> **YOUR ASSIGNMENT**
Wherever a line in the records below contains "Protein", copy that line.

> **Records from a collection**
---

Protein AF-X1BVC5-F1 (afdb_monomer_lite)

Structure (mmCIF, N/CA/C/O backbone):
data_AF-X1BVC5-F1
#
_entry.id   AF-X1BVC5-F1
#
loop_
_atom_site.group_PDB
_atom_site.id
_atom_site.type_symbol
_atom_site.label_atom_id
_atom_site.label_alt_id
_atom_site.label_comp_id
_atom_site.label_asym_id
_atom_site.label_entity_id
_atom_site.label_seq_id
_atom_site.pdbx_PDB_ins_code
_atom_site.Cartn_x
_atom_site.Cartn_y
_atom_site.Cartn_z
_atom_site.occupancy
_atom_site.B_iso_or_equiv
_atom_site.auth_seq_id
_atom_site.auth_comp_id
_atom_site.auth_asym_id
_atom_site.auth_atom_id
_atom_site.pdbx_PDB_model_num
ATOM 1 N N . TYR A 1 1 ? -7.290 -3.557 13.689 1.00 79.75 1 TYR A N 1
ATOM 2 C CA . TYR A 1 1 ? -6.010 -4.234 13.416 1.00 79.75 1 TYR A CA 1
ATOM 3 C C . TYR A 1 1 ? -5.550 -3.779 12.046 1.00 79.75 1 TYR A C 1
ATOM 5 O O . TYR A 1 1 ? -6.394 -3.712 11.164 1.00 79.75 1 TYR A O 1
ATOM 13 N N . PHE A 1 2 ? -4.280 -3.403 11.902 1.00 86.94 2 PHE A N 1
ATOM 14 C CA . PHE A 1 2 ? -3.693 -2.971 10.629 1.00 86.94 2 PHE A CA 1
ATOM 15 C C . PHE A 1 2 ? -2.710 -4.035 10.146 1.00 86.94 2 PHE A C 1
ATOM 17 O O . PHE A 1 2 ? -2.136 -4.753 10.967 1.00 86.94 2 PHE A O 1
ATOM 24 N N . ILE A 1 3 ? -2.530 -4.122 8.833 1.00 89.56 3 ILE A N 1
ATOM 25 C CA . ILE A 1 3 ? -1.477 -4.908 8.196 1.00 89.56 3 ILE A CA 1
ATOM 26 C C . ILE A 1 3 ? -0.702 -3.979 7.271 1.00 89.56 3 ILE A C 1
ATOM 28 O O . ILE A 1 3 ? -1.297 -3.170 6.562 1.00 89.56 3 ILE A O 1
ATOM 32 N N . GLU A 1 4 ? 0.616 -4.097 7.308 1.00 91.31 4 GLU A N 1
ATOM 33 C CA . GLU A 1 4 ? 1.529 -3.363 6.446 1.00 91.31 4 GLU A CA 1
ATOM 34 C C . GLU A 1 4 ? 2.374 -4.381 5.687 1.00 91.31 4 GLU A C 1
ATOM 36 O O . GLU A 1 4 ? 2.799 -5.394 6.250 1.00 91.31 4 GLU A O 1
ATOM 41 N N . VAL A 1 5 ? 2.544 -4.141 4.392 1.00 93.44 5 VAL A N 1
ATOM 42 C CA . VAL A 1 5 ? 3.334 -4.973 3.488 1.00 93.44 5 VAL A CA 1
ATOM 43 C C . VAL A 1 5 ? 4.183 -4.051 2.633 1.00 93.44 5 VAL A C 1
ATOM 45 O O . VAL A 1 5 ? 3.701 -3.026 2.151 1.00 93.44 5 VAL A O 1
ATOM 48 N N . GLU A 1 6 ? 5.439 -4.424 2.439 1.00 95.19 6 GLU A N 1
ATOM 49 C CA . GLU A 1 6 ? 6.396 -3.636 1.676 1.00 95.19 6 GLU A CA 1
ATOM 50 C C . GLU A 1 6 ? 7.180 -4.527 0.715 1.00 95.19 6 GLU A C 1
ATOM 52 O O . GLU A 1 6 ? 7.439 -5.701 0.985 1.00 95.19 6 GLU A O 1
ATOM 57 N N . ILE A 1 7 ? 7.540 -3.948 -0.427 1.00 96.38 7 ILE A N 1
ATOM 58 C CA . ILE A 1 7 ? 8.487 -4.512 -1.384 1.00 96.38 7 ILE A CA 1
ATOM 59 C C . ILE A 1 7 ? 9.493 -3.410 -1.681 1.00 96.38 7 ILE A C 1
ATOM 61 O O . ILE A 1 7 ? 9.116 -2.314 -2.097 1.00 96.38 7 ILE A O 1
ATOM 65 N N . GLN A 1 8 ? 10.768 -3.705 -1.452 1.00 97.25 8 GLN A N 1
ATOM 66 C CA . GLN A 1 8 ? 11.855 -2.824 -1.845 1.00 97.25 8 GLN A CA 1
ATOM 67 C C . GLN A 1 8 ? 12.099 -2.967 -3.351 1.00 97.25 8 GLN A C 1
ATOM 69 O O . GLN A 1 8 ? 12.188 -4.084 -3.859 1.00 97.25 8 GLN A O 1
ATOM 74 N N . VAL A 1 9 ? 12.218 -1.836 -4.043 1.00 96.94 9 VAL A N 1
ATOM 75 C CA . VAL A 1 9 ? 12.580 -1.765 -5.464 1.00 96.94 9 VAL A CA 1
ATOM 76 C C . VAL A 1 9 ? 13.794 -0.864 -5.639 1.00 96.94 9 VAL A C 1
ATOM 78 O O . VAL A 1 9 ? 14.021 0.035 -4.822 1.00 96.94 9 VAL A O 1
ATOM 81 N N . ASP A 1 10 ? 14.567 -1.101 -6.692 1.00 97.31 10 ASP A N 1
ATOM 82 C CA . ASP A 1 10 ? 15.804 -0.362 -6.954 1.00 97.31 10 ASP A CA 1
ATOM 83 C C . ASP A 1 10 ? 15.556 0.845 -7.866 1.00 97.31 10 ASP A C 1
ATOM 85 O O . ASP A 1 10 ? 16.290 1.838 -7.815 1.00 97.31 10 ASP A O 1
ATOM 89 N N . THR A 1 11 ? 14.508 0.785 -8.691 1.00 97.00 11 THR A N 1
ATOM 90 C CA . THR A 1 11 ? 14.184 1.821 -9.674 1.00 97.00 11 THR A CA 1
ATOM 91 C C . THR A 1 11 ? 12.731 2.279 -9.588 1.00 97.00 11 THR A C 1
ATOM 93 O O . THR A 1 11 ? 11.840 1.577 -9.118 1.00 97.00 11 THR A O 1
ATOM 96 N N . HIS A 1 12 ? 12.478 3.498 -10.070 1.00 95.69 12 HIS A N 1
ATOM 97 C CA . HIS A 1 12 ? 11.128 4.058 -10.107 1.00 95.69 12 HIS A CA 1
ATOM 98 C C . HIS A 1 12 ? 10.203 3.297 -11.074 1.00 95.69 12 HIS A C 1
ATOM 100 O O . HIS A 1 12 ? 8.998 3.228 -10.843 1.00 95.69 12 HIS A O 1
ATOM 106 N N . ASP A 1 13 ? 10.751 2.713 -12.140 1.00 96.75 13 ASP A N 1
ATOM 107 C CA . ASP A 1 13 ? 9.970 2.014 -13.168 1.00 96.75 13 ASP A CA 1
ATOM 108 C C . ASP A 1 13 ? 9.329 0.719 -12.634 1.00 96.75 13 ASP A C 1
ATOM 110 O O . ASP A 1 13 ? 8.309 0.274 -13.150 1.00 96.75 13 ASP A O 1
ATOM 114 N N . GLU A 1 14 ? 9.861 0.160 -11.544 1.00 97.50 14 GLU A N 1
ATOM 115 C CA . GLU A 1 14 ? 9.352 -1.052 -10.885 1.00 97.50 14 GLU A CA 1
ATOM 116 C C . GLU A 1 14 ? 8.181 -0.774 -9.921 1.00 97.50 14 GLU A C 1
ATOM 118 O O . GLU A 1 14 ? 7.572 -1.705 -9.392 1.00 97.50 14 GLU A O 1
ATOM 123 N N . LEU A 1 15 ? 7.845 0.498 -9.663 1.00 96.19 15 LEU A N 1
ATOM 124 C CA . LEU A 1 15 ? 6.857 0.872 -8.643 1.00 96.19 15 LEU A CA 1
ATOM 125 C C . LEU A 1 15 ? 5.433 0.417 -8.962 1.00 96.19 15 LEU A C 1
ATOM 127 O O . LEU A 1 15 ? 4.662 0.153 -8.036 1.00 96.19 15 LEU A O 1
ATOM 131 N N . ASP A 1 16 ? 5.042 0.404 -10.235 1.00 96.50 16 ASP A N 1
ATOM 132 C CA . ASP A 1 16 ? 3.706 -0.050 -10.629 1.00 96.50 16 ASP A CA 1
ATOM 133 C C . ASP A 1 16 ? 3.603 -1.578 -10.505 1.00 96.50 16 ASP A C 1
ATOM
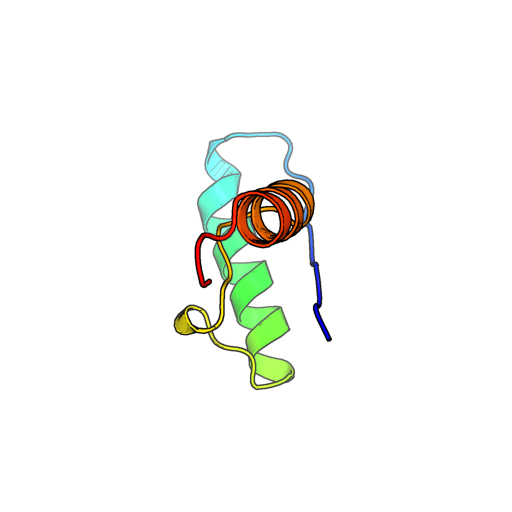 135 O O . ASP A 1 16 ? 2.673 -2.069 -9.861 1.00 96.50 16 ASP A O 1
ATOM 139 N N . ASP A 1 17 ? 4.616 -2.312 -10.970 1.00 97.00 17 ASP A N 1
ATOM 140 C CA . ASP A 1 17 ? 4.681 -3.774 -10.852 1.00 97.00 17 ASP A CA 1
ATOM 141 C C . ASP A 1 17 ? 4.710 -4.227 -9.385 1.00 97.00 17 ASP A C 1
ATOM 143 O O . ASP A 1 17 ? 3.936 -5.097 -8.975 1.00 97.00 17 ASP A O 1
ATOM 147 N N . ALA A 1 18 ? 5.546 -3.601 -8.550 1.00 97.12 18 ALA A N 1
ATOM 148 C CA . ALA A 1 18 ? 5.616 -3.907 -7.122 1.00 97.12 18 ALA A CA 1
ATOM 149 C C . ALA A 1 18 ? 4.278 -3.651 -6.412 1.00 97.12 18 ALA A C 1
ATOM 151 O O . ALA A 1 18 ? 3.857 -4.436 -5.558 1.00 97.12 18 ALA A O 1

---

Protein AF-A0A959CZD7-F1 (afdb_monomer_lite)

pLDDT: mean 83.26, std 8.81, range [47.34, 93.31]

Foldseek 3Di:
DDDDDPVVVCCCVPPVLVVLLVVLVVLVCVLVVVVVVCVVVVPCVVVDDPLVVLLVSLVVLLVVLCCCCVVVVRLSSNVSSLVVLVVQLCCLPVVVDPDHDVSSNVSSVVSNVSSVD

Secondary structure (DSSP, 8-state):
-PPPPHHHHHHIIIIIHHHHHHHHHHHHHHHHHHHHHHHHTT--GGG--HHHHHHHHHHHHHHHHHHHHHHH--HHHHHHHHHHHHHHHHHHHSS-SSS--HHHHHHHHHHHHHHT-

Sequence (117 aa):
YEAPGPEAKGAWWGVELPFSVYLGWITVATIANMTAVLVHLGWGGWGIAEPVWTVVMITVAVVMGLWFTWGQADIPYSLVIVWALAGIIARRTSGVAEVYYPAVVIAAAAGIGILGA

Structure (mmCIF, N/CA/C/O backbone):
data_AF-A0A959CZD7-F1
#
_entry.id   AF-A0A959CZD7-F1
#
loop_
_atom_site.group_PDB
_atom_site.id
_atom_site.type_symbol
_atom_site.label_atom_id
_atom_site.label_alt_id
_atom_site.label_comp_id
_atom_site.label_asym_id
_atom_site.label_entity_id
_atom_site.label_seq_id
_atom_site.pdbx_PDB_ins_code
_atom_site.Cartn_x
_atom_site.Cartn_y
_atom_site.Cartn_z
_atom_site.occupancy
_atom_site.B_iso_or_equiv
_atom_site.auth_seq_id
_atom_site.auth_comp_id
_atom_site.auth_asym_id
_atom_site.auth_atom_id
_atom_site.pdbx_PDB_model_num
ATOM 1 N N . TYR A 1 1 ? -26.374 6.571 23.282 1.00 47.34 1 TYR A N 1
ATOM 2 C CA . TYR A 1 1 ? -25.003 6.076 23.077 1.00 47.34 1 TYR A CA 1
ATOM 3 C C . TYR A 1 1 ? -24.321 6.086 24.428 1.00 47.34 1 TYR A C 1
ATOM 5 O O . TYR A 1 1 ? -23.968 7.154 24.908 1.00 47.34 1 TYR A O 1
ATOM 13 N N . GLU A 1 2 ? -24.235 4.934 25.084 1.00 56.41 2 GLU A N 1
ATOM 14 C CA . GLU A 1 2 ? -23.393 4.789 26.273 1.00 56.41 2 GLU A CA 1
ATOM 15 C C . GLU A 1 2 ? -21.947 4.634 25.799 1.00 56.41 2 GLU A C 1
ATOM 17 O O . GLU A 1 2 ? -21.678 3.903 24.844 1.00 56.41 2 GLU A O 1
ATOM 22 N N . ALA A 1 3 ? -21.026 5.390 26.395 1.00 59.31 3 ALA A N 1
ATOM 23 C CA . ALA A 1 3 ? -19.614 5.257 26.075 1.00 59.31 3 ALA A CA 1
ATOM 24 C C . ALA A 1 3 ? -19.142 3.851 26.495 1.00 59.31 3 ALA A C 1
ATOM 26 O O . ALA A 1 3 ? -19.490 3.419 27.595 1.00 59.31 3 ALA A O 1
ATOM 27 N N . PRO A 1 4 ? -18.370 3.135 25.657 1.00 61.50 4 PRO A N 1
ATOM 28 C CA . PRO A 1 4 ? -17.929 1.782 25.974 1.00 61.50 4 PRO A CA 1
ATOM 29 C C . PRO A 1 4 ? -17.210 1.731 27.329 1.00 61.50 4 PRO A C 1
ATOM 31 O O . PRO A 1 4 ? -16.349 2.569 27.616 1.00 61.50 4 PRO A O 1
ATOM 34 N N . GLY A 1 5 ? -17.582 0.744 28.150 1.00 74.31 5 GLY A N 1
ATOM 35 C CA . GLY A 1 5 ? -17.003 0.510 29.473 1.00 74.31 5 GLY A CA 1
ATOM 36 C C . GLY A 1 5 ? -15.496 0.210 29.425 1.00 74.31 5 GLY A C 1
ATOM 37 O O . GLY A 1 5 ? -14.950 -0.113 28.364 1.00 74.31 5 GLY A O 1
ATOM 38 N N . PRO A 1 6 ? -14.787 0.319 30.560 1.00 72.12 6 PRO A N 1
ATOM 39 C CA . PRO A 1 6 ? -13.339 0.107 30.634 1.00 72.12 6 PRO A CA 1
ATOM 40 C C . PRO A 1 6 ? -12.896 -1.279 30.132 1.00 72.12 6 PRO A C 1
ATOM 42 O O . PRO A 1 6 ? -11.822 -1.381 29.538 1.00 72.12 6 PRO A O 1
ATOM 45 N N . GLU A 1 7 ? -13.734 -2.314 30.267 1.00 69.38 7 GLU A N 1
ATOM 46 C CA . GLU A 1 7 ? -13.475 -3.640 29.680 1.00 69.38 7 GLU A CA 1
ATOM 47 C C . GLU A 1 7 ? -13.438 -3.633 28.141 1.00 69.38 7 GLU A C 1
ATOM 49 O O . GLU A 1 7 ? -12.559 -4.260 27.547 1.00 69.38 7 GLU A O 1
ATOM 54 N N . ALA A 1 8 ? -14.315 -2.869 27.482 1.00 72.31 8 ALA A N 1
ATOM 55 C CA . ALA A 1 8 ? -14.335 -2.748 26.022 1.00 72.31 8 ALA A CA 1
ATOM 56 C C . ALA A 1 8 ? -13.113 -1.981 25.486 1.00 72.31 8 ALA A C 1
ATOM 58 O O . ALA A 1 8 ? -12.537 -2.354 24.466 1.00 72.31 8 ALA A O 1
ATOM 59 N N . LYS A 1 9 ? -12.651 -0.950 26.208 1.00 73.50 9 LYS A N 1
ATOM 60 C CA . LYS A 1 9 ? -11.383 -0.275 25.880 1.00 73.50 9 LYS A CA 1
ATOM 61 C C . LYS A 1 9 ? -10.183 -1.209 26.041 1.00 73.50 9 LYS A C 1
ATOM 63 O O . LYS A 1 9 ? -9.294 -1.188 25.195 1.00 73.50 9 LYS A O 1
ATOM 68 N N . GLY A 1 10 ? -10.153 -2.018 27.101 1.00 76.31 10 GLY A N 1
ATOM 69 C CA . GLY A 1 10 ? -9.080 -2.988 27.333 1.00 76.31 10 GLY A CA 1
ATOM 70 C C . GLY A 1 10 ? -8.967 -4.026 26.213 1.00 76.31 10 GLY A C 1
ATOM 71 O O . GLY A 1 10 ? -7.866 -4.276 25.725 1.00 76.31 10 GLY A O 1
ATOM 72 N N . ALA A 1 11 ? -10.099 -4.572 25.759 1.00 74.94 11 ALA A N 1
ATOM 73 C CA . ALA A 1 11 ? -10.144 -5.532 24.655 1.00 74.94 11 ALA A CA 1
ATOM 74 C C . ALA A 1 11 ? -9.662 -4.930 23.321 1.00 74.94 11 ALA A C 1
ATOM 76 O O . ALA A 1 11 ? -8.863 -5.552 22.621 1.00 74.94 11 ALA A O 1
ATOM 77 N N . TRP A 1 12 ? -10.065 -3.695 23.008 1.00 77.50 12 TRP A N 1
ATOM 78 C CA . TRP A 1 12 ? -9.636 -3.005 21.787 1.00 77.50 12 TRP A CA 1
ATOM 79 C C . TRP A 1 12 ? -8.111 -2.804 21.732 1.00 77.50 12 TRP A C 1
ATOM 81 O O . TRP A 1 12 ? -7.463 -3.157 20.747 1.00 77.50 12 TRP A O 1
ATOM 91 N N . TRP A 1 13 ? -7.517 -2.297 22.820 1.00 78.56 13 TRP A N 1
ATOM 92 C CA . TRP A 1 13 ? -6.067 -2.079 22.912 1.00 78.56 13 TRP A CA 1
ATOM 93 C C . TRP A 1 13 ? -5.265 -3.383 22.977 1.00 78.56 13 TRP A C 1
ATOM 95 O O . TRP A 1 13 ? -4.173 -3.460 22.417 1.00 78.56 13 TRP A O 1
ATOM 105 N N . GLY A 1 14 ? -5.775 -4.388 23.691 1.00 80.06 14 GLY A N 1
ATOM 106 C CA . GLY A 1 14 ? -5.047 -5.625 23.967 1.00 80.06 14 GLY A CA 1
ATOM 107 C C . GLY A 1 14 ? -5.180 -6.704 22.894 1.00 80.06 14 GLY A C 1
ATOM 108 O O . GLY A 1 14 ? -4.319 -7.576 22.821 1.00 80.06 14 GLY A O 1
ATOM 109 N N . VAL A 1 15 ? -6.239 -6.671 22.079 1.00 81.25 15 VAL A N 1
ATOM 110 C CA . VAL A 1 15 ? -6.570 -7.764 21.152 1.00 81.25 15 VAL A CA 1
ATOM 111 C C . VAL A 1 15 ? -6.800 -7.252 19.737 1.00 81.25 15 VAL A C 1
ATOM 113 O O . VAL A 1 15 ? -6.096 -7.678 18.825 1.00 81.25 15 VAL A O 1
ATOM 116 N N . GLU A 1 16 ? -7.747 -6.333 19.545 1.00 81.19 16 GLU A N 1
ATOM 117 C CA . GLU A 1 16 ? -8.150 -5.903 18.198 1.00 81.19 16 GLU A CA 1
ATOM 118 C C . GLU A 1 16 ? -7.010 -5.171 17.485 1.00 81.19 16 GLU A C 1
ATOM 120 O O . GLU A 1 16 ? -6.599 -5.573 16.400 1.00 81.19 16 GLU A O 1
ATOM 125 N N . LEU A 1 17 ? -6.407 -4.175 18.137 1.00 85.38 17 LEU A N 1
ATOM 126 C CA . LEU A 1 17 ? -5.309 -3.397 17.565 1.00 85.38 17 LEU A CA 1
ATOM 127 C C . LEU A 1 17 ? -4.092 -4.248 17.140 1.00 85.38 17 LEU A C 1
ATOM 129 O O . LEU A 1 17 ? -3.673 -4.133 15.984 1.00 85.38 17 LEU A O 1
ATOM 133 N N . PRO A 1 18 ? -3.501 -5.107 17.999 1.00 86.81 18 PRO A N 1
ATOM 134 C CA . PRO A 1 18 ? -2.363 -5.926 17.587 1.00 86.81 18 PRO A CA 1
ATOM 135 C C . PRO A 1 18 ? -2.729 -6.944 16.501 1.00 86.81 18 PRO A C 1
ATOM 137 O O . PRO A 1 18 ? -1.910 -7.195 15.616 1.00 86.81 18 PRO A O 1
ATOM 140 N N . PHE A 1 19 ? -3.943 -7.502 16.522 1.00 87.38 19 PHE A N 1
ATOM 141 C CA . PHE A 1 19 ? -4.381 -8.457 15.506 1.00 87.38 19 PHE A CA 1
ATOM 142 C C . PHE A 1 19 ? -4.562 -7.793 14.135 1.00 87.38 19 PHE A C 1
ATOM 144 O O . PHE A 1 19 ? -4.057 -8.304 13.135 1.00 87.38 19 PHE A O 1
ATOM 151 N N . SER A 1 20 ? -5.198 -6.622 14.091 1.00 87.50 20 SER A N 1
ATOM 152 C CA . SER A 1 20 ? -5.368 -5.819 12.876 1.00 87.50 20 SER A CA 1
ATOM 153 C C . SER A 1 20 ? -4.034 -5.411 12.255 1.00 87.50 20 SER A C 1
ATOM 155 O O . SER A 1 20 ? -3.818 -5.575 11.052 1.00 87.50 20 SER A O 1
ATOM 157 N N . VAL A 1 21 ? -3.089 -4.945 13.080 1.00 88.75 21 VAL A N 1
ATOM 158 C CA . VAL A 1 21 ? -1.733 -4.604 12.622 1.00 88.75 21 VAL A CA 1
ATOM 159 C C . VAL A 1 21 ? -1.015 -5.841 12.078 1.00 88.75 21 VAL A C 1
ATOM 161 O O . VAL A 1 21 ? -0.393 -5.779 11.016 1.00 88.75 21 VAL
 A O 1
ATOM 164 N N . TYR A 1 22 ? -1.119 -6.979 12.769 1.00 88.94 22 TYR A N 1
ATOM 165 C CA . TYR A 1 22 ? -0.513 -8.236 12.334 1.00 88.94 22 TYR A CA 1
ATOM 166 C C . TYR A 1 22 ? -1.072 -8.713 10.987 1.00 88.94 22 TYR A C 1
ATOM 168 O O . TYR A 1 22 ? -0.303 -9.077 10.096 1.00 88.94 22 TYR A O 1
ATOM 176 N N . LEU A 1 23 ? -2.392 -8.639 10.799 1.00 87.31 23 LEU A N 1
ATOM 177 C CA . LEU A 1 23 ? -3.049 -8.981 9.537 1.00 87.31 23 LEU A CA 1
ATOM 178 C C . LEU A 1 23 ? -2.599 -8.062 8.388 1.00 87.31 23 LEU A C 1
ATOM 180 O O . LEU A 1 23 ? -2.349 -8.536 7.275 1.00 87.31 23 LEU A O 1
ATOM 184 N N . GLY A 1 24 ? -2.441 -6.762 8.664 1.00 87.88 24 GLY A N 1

---

> **WRITTEN RESPONSE**
Protein AF-X1BVC5-F1 (afdb_monomer_lite)
Protein AF-A0A959CZD7-F1 (afdb_monomer_lite)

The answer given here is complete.